Great Short Novels of Adult Fantasy I
- Cover of the first edition.
- Editor: Lin Carter
- Cover artist: Gervasio Gallardo
- Language: English
- Series: Ballantine Adult Fantasy series
- Genre: Fantasy
- Publisher: Ballantine Books
- Publication date: 1972
- Publication place: United States
- Media type: Print (paperback)
- Preceded by: Discoveries in Fantasy
- Followed by: Great Short Novels of Adult Fantasy Volume II

= Great Short Novels of Adult Fantasy I =

1972 anthology edited by Lin Carter

Great Short Novels of Adult Fantasy I is an anthology of fantasy novellas, edited by American writer Lin Carter. It was first published in paperback by Ballantine Books in September, 1972 as the fifty-second volume of its Ballantine Adult Fantasy series. It was the eighth such anthology assembled by Carter for the series.

==Summary==
The book collects four novellas by five fantasy authors, with an overall introduction and notes by Carter.
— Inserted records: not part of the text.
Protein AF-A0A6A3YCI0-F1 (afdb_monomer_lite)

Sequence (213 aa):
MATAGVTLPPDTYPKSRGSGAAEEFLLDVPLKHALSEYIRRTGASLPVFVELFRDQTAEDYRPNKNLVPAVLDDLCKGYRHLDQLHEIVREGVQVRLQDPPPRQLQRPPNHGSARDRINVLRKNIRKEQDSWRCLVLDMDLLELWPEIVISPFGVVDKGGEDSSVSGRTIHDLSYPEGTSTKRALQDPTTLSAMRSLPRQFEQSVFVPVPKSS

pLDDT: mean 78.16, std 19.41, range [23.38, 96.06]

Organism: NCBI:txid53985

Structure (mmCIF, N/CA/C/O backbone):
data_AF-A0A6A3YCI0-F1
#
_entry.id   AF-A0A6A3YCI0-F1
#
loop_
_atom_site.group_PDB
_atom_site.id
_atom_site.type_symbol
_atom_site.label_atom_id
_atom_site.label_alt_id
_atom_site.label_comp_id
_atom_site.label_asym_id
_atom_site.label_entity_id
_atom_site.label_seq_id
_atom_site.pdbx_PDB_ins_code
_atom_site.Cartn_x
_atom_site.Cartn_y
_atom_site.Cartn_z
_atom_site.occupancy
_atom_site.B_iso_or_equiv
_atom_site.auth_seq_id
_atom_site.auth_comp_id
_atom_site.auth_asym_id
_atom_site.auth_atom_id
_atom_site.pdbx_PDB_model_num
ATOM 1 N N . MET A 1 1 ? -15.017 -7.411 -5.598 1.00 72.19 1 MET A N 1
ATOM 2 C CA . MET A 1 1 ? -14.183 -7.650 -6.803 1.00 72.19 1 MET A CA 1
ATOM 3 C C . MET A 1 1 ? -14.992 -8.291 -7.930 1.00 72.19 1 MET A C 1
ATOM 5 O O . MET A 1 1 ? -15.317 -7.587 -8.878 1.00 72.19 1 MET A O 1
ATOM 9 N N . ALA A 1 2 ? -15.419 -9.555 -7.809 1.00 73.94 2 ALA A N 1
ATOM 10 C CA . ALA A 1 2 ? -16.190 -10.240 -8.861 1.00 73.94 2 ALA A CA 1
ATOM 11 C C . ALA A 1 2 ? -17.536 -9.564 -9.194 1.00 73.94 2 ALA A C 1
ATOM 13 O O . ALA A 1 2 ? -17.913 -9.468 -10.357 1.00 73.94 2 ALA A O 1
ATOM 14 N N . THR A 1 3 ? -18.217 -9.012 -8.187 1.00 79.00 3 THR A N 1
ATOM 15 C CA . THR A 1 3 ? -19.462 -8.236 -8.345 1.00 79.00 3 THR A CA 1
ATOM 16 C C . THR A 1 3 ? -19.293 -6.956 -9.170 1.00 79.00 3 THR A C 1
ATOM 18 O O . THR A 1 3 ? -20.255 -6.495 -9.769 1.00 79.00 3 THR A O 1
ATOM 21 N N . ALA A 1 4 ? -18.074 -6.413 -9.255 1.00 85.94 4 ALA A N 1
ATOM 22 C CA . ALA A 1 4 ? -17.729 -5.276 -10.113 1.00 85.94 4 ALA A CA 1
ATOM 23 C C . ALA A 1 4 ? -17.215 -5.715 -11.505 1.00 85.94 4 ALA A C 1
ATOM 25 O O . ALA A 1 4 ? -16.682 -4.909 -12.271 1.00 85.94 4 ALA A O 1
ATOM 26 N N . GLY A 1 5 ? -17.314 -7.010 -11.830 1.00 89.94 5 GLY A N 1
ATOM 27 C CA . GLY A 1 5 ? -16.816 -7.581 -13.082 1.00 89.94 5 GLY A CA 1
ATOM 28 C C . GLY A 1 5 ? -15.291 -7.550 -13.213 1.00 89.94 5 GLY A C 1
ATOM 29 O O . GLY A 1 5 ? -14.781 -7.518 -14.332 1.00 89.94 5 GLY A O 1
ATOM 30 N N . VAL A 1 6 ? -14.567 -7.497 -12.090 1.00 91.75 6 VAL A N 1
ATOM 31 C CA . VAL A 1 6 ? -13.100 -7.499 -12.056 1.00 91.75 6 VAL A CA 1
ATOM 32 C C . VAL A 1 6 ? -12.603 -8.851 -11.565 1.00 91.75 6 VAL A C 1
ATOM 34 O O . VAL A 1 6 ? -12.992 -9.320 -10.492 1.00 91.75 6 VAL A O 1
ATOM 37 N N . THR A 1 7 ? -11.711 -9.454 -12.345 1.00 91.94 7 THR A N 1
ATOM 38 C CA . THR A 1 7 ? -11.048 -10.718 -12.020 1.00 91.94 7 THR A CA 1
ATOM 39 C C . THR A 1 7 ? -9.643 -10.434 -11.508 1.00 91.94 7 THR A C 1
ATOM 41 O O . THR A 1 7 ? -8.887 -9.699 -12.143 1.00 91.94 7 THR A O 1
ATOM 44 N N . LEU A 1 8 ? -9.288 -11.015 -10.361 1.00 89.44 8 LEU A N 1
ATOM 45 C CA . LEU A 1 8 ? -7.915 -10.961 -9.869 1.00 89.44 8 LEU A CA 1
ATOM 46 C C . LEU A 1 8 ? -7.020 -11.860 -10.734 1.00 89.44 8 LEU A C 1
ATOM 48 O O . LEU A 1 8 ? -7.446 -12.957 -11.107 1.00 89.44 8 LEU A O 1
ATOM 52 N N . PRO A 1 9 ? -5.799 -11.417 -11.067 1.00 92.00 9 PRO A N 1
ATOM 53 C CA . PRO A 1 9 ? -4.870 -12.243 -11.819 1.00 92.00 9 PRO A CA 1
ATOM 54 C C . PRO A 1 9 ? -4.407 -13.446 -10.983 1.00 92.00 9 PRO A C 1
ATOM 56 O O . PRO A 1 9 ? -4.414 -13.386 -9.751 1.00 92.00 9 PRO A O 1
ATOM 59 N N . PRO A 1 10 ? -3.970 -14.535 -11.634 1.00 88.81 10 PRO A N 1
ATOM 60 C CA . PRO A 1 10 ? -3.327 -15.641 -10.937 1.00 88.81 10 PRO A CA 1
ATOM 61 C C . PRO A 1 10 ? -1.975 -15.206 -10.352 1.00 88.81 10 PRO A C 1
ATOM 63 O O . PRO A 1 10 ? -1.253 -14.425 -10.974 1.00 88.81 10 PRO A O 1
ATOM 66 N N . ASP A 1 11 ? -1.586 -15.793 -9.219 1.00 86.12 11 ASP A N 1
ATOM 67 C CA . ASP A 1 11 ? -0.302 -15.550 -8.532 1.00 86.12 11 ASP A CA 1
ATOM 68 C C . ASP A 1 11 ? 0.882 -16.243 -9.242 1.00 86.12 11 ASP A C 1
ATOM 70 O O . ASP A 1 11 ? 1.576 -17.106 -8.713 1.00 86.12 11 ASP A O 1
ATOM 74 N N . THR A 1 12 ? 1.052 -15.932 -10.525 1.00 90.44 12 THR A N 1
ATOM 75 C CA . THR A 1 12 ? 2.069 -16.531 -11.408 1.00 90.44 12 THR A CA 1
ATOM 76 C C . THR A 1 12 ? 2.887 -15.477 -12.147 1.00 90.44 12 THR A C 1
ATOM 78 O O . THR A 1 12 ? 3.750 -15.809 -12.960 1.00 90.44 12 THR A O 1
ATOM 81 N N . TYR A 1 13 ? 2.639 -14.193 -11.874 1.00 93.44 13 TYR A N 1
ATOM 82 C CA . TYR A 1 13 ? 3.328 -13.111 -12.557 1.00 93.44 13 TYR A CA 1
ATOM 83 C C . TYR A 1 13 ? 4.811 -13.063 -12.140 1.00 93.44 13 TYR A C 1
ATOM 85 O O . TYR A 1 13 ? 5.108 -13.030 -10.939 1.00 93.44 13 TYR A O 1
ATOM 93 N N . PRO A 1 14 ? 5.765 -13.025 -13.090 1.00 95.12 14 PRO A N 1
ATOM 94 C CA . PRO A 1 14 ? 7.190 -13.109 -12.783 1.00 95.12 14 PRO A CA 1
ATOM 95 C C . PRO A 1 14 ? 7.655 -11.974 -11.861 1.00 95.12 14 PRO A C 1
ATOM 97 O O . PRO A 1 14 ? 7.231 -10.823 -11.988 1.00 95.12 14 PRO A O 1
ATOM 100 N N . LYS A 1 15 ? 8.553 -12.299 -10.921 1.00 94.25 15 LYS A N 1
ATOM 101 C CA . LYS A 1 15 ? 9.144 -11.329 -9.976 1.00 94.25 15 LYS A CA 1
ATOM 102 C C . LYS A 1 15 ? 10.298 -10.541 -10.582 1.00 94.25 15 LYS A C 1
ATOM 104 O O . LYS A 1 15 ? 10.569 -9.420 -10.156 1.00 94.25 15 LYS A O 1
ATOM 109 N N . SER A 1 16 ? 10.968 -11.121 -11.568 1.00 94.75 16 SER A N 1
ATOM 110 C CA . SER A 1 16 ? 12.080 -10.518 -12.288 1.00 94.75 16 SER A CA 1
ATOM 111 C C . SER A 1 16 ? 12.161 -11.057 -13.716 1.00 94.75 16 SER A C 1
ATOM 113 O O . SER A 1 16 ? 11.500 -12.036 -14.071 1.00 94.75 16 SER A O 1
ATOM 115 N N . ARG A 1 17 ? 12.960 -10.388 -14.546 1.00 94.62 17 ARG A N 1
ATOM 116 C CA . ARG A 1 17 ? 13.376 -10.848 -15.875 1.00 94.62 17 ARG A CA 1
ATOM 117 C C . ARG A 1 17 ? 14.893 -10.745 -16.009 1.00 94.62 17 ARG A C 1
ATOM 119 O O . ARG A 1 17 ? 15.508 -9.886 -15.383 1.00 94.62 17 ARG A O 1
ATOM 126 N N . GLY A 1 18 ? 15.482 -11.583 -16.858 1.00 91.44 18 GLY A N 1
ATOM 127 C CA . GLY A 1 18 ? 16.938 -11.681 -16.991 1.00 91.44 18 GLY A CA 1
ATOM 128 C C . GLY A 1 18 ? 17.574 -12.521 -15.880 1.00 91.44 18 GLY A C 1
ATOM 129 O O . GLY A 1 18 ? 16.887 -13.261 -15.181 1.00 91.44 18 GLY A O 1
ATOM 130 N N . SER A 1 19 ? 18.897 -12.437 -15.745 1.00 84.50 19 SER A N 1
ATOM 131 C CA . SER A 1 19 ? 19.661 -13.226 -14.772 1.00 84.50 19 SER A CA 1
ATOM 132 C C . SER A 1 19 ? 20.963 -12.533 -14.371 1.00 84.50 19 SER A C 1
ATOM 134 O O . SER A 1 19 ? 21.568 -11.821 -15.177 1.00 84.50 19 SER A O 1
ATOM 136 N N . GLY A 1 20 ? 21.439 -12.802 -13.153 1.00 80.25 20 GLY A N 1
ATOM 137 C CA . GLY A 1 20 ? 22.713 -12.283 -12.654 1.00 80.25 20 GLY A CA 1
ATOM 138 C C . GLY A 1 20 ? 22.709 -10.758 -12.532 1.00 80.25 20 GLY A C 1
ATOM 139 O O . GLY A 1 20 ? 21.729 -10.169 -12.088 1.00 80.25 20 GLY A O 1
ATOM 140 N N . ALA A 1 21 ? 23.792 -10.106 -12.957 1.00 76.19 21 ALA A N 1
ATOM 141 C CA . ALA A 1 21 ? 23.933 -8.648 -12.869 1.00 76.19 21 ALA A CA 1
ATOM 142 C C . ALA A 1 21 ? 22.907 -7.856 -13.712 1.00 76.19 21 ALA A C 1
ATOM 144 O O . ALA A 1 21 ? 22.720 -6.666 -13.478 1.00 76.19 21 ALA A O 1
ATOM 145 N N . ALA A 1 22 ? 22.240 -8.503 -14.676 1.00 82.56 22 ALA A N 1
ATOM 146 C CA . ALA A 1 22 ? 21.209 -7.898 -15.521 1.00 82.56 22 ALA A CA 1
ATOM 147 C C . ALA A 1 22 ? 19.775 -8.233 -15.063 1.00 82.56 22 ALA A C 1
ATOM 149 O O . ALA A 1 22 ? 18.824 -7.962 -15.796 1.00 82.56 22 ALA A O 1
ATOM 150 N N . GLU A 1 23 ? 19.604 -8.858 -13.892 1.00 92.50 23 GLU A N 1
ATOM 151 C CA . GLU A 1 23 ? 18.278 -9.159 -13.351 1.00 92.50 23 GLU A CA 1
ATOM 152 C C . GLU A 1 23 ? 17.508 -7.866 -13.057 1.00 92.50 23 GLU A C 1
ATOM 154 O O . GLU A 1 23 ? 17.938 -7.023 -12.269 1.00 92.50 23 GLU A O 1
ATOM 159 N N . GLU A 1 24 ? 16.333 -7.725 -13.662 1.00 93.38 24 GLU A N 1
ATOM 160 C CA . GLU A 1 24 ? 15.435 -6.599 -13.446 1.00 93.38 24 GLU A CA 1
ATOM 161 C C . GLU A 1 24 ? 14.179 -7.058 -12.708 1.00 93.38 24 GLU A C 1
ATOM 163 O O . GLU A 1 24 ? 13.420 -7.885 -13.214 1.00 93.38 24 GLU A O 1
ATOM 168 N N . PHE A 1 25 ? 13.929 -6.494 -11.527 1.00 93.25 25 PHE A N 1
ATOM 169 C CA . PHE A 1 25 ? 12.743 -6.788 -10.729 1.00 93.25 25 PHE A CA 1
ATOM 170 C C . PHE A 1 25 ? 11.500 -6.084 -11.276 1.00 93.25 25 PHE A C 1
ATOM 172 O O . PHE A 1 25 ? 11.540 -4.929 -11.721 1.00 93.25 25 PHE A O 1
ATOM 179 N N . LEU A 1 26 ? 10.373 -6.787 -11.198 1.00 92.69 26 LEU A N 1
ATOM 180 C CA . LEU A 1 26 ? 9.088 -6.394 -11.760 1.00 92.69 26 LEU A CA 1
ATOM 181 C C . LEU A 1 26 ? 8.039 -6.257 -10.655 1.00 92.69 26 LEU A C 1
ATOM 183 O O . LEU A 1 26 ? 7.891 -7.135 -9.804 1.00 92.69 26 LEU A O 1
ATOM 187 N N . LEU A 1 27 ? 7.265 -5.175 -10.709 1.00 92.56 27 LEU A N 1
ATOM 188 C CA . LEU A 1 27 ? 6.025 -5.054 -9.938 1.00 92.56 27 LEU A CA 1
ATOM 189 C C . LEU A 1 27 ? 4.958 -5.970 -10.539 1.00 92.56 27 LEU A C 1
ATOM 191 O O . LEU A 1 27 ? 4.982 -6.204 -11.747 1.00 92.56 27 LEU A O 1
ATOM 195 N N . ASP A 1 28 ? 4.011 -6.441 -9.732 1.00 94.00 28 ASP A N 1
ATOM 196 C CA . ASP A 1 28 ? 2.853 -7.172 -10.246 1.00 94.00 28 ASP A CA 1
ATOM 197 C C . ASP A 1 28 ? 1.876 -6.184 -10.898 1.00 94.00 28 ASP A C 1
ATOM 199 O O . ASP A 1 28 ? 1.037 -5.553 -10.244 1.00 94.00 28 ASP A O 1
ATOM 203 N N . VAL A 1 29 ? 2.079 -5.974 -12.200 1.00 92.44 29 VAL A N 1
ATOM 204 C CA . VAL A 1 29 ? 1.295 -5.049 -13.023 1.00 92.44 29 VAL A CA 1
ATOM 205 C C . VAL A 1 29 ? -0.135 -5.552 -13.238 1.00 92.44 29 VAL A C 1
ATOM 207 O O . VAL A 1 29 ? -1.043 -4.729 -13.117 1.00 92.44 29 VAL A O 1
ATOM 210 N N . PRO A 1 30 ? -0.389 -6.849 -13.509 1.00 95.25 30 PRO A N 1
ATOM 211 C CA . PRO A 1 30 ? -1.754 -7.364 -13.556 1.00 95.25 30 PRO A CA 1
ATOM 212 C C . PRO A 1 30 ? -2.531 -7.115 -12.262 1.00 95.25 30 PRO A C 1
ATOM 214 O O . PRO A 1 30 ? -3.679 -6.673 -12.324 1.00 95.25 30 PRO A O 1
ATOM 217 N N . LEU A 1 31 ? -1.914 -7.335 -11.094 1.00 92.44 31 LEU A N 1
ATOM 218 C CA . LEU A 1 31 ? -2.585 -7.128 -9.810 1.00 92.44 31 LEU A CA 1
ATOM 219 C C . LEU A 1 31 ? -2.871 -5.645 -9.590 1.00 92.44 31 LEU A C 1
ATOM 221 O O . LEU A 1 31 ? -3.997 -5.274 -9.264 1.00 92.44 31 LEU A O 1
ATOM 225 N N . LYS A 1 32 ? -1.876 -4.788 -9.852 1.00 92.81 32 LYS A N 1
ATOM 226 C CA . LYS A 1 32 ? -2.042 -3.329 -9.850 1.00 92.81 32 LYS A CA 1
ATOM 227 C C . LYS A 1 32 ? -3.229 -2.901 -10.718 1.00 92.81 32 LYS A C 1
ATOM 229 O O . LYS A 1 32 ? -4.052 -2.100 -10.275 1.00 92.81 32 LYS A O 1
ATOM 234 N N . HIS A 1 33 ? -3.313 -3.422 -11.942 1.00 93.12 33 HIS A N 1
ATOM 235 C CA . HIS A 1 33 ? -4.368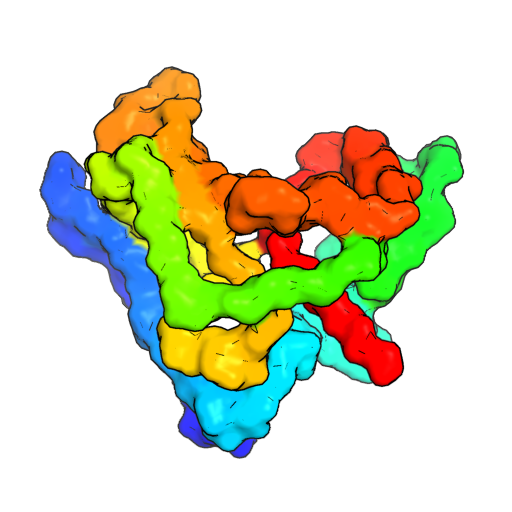 -3.073 -12.887 1.00 93.12 33 HIS A CA 1
ATOM 236 C C . HIS A 1 33 ? -5.741 -3.530 -12.391 1.00 93.12 33 HIS A C 1
ATOM 238 O O . HIS A 1 33 ? -6.658 -2.719 -12.357 1.00 93.12 33 HIS A O 1
ATOM 244 N N . ALA A 1 34 ? -5.876 -4.781 -11.941 1.00 94.81 34 ALA A N 1
ATOM 245 C CA . ALA A 1 34 ? -7.141 -5.301 -11.428 1.00 94.81 34 ALA A CA 1
ATOM 246 C C . ALA A 1 34 ? -7.647 -4.493 -10.220 1.00 94.81 34 ALA A C 1
ATOM 248 O O . ALA A 1 34 ? -8.810 -4.098 -10.180 1.00 94.81 34 ALA A O 1
ATOM 249 N N . LEU A 1 35 ? -6.770 -4.183 -9.260 1.00 92.69 35 LEU A N 1
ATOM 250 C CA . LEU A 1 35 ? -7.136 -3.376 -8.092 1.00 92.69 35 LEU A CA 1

It is a companion volume to Carter's subsequent collection Great Short Novels of Adult Fantasy Volume II (1973).

==Contents==
- "Introduction" (Lin Carter)
- "The Wall of Serpents" (Fletcher Pratt and L. Sprague de Camp)
- "The Kingdom of the Dwarfs" (Anatole France)
- "The Maker of Moons" (Robert W. Chambers)
- "The Hollow Land" (William Morris)

==Reception==
The book was reviewed by Everett F. Bleiler in The Guide to Supernatural Fiction, 1983.